Exercise goal
Write out exactly the lines below that run from the one containing "ATOM 97 N N" through the one containing "ATOM 1 N N . MET A 1 1 ? 20.115", both included, with no other lines.

Entries shown

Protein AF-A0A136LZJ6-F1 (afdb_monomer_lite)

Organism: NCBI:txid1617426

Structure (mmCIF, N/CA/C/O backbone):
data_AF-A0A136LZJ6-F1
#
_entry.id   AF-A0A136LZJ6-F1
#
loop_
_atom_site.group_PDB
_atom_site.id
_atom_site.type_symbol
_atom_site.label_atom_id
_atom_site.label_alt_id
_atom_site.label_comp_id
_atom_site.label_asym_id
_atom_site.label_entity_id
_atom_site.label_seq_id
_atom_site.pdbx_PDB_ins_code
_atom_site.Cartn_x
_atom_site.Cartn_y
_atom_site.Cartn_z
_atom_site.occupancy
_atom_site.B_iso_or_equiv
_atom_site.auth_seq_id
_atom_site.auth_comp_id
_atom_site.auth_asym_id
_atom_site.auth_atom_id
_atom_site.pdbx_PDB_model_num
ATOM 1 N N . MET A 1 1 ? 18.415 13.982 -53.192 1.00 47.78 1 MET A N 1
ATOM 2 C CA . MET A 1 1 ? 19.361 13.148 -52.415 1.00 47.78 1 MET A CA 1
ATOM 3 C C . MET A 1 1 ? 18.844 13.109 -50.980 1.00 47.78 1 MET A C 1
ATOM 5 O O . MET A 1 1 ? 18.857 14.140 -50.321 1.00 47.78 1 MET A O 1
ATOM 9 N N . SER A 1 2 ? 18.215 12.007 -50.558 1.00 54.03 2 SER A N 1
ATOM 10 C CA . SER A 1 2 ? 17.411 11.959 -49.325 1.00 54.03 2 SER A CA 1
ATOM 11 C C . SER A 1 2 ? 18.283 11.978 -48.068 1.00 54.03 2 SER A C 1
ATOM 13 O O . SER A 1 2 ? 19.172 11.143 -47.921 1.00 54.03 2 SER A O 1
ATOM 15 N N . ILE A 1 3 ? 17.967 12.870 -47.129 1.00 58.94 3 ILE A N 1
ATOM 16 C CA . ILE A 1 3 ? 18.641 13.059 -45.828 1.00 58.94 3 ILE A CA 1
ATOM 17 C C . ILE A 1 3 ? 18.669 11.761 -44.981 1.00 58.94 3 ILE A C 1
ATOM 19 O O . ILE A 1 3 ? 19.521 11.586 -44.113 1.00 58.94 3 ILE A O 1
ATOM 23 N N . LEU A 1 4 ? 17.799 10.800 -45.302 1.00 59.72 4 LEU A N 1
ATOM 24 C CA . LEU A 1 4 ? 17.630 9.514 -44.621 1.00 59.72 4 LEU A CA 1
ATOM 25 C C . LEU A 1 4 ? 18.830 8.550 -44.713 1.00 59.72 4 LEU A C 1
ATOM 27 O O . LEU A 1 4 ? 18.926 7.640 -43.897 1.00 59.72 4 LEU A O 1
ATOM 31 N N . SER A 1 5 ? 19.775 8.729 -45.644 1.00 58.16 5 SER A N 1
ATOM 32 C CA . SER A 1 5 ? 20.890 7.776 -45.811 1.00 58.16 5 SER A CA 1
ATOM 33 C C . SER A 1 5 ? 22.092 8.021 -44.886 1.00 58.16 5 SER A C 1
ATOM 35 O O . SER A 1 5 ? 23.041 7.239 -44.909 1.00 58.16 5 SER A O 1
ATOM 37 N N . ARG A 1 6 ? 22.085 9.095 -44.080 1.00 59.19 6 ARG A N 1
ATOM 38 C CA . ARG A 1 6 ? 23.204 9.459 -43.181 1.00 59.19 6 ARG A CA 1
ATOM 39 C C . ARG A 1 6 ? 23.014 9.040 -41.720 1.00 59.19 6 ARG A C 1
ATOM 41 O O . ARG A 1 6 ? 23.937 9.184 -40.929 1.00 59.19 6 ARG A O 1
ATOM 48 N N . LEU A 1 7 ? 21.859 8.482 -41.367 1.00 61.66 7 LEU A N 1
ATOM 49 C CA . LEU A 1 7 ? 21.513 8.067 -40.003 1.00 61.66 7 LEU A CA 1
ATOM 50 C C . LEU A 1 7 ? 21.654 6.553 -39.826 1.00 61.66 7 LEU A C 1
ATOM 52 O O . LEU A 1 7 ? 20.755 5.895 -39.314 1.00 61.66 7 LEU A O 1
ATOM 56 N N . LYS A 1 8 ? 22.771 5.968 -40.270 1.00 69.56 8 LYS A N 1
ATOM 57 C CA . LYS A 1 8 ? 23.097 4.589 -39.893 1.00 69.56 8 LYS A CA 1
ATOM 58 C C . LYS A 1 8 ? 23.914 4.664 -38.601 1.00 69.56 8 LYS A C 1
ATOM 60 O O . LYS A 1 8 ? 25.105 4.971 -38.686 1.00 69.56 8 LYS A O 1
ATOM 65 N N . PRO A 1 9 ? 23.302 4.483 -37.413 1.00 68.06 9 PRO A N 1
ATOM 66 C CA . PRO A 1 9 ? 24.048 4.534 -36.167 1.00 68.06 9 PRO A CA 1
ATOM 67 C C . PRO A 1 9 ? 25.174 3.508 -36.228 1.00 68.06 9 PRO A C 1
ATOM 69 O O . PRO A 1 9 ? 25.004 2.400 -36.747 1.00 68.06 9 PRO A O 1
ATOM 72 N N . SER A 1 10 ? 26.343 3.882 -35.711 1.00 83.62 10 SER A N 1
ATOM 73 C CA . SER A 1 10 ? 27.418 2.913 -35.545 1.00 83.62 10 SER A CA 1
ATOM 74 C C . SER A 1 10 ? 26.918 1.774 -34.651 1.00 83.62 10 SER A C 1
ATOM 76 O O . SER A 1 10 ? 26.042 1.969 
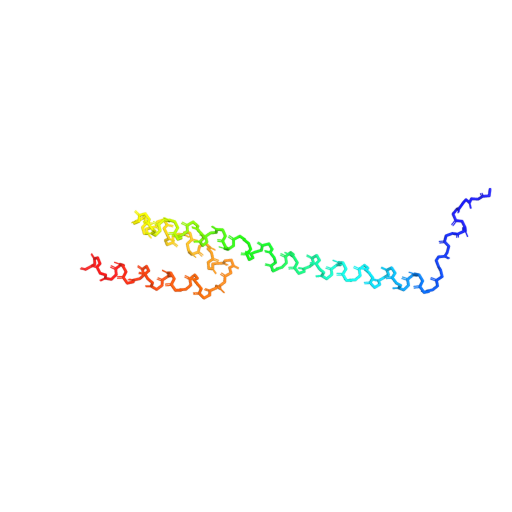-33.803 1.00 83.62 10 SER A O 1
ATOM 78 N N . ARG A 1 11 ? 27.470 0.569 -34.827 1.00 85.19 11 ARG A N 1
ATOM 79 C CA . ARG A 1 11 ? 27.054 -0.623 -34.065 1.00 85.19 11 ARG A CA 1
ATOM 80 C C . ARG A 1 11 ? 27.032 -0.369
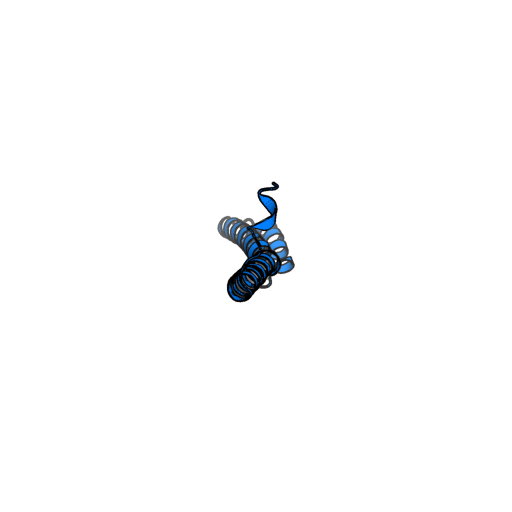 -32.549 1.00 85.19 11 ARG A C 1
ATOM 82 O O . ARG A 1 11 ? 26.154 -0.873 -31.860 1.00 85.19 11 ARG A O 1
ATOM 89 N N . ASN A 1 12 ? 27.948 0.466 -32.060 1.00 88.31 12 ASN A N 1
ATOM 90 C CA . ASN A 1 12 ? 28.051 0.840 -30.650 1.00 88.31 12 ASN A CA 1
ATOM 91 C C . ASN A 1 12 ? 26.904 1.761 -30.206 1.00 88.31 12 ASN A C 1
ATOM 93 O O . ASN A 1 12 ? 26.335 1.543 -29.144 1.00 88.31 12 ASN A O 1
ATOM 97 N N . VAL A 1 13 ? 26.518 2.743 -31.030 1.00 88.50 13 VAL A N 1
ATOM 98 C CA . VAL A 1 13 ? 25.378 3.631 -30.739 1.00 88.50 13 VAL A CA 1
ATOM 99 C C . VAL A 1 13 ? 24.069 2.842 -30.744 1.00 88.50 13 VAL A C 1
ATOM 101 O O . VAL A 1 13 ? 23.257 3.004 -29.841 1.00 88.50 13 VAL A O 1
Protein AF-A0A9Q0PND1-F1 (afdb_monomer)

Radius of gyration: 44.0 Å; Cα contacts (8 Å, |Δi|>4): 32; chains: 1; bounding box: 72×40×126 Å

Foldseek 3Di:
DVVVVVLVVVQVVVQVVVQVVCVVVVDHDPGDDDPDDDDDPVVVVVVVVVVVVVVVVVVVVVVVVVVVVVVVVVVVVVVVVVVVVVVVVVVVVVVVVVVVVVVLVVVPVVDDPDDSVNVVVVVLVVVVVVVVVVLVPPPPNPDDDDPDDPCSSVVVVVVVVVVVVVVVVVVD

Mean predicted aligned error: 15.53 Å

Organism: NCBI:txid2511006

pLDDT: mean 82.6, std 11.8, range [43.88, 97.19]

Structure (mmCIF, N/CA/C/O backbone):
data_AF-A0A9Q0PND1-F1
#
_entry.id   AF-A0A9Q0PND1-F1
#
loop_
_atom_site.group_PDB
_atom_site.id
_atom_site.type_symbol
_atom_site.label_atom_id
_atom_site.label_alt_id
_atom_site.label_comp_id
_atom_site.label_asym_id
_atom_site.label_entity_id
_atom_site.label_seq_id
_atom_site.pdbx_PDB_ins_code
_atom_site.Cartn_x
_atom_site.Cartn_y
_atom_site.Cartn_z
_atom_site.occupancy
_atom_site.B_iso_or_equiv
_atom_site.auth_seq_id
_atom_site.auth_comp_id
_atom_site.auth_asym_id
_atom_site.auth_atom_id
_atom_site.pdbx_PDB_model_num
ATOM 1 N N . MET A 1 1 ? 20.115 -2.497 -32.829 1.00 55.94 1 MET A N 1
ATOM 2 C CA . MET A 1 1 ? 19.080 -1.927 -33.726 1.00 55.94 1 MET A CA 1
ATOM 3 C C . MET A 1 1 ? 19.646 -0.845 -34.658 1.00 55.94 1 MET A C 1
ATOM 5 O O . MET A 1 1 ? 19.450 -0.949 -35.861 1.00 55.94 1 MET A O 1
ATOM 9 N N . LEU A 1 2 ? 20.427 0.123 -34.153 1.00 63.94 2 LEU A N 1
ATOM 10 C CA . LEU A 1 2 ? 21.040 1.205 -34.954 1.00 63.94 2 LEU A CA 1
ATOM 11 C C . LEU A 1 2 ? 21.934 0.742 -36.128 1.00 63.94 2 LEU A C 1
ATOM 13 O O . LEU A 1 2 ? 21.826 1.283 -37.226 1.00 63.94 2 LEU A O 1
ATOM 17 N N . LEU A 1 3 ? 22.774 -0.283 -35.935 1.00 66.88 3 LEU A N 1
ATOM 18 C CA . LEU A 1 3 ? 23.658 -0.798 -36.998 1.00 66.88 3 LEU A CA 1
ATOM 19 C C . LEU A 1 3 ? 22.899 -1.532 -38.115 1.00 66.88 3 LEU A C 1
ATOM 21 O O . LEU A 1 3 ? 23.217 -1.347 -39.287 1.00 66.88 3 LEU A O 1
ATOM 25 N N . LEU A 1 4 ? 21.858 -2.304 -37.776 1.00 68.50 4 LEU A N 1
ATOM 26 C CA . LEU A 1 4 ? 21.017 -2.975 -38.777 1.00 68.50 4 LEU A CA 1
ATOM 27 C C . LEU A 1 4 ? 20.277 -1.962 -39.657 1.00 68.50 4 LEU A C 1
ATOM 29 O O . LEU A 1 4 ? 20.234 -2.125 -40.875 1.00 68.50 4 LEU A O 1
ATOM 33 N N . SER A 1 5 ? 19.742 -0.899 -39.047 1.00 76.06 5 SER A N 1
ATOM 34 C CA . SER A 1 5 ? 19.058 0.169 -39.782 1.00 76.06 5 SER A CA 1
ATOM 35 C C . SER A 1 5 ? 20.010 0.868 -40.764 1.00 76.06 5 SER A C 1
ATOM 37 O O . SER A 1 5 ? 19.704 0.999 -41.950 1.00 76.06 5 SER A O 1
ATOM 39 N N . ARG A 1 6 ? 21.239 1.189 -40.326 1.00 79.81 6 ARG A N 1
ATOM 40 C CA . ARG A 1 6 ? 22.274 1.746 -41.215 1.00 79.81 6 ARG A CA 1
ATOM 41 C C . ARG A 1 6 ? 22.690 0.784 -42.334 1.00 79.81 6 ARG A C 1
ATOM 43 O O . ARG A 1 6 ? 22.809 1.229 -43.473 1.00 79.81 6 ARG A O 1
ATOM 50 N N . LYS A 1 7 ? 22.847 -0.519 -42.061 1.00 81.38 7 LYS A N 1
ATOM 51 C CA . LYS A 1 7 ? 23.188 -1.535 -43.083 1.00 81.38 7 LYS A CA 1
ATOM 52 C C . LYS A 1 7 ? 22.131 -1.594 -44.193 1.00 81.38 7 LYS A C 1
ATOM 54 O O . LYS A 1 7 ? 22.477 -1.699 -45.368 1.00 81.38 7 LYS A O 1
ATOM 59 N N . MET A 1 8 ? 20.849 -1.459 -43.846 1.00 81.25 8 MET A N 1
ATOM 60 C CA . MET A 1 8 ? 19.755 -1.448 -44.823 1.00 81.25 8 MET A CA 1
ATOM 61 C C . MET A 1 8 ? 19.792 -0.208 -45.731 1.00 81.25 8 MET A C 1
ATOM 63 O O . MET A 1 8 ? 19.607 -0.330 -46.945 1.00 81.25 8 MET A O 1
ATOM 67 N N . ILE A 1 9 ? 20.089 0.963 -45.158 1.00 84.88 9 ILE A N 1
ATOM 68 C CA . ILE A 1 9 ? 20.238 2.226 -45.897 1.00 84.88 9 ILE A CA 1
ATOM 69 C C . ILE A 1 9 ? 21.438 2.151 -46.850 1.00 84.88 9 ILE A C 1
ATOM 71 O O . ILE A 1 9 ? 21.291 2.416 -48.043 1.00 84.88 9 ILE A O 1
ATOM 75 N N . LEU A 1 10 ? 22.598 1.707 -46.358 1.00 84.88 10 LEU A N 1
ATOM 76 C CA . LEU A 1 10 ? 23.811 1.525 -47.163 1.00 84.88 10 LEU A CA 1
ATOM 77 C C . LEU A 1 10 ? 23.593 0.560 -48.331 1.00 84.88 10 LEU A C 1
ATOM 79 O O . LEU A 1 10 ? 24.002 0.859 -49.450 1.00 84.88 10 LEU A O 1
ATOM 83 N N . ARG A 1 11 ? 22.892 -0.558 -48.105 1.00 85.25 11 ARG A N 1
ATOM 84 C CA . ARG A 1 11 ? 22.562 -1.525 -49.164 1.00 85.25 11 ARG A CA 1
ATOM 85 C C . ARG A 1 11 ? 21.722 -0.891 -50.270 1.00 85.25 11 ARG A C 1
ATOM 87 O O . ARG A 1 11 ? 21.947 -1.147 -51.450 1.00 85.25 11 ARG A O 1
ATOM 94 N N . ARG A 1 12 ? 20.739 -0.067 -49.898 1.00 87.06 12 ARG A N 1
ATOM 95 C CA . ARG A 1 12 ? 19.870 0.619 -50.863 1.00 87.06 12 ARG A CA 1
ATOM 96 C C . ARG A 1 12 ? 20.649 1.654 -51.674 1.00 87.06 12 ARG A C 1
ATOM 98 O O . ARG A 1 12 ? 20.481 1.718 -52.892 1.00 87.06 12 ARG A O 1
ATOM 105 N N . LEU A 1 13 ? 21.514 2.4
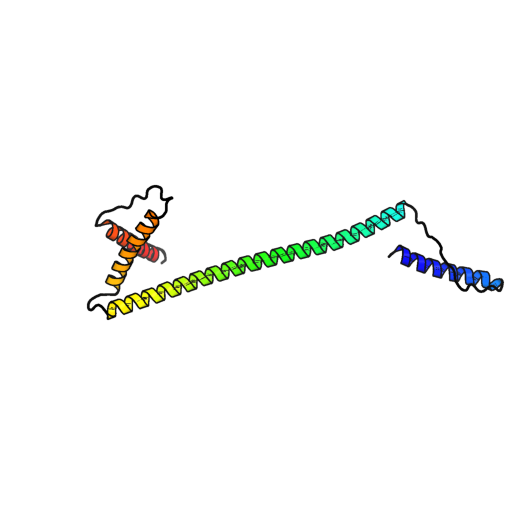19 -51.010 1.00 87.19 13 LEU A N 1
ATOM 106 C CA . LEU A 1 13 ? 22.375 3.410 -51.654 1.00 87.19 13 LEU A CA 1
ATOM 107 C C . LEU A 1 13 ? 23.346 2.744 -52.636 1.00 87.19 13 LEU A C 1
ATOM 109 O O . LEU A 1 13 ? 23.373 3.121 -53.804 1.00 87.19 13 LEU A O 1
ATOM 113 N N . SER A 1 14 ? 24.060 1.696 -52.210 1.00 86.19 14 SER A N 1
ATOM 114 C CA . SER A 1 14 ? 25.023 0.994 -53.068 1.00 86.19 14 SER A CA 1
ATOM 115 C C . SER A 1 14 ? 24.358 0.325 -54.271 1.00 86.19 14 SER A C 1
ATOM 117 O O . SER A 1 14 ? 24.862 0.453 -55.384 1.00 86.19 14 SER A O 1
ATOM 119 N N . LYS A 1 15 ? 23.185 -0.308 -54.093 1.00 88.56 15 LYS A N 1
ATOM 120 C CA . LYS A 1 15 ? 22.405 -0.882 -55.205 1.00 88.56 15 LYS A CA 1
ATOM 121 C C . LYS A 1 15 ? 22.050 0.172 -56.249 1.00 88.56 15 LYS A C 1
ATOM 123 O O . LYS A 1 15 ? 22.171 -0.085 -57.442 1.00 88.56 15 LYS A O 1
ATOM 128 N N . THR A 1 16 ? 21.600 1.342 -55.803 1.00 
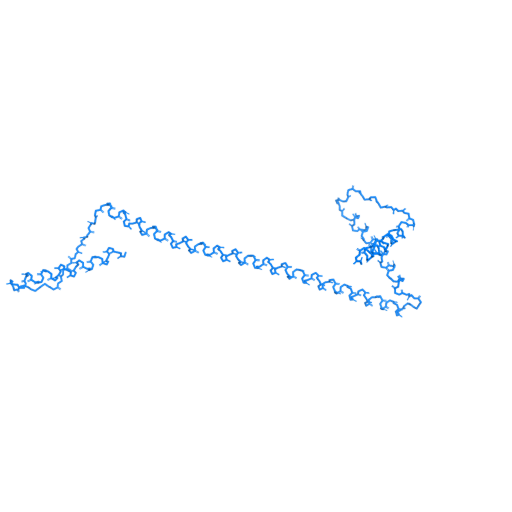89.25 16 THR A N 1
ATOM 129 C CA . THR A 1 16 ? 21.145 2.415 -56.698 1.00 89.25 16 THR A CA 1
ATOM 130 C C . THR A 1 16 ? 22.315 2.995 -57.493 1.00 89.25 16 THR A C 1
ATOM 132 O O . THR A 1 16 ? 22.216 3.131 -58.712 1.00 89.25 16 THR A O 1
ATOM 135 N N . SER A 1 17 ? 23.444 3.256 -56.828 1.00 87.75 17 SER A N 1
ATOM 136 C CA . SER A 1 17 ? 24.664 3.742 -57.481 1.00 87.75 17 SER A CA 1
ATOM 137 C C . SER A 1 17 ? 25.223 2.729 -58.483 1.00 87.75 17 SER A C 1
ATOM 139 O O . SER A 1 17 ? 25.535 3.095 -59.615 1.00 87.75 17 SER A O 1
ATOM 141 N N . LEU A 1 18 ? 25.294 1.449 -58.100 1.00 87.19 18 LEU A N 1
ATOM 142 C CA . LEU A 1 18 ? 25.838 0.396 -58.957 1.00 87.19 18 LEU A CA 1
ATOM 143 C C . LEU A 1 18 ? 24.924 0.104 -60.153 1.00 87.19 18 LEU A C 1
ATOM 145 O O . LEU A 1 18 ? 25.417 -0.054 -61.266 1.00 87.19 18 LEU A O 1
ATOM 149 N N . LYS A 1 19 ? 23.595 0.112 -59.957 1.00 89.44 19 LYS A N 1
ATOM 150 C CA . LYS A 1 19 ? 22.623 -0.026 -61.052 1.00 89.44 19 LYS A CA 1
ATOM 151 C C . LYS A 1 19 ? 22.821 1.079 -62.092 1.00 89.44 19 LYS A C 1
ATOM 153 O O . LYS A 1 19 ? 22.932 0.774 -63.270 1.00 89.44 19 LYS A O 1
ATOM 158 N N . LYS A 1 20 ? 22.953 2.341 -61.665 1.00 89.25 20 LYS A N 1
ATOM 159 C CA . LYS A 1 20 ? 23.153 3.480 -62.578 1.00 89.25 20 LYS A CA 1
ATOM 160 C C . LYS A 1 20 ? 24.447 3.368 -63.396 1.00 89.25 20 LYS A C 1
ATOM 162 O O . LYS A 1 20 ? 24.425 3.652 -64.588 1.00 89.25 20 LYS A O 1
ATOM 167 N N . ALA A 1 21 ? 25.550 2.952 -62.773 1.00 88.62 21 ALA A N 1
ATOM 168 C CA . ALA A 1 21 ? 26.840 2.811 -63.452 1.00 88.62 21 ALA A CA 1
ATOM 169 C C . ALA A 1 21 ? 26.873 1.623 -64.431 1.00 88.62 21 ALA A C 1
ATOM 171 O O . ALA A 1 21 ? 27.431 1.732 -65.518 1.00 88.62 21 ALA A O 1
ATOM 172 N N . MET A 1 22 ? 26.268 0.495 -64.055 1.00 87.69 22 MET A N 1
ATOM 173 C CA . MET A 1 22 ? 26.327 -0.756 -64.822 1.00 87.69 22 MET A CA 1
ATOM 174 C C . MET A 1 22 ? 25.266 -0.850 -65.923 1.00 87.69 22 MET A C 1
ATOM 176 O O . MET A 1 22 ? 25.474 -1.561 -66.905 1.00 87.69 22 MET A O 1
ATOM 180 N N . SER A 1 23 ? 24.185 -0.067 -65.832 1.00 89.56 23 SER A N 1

Answer
ATOM 97 N N . VAL A 1 13 ? 26.518 2.743 -31.030 1.00 88.50 13 VAL A N 1
ATOM 98 C CA . VAL A 1 13 ? 25.378 3.631 -30.739 1.00 88.50 13 VAL A CA 1
ATOM 99 C C . VAL A 1 13 ? 24.069 2.842 -30.744 1.00 88.50 13 VAL A C 1
ATOM 101 O O . VAL A 1 13 ? 23.257 3.004 -29.841 1.00 88.50 13 VAL A O 1
Protein AF-A0A9Q0PND1-F1 (afdb_monomer)

Radius of gyration: 44.0 Å; Cα contacts (8 Å, |Δi|>4): 32; chains: 1; bounding box: 72×40×126 Å

Foldseek 3Di:
DVVVVVLVVVQVVVQVVVQVVCVVVVDHDPGDDDPDDDDDPVVVVVVVVVVVVVVVVVVVVVVVVVVVVVVVVVVVVVVVVVVVVVVVVVVVVVVVVVVVVVVLVVVPVVDDPDDSVNVVVVVLVVVVVVVVVVLVPPPPNPDDDDPDDPCSSVVVVVVVVVVVVVVVVVVD

Mean predicted aligned error: 15.53 Å

Organism: NCBI:txid2511006

pLDDT: mean 82.6, std 11.8, range [43.88, 97.19]

Structure (mmCIF, N/CA/C/O backbone):
data_AF-A0A9Q0PND1-F1
#
_entry.id   AF-A0A9Q0PND1-F1
#
loop_
_atom_site.group_PDB
_atom_site.id
_atom_site.type_symbol
_atom_site.label_atom_id
_atom_site.label_alt_id
_atom_site.label_comp_id
_atom_site.label_asym_id
_atom_site.label_entity_id
_atom_site.label_seq_id
_atom_site.pdbx_PDB_ins_code
_atom_site.Cartn_x
_atom_site.Cartn_y
_atom_site.Cartn_z
_atom_site.occupancy
_atom_site.B_iso_or_equiv
_atom_site.auth_seq_id
_atom_site.auth_comp_id
_atom_site.auth_asym_id
_atom_site.auth_atom_id
_atom_site.pdbx_PDB_model_num
ATOM 1 N N . MET A 1 1 ? 20.115 -2.497 -32.829 1.00 55.94 1 MET A N 1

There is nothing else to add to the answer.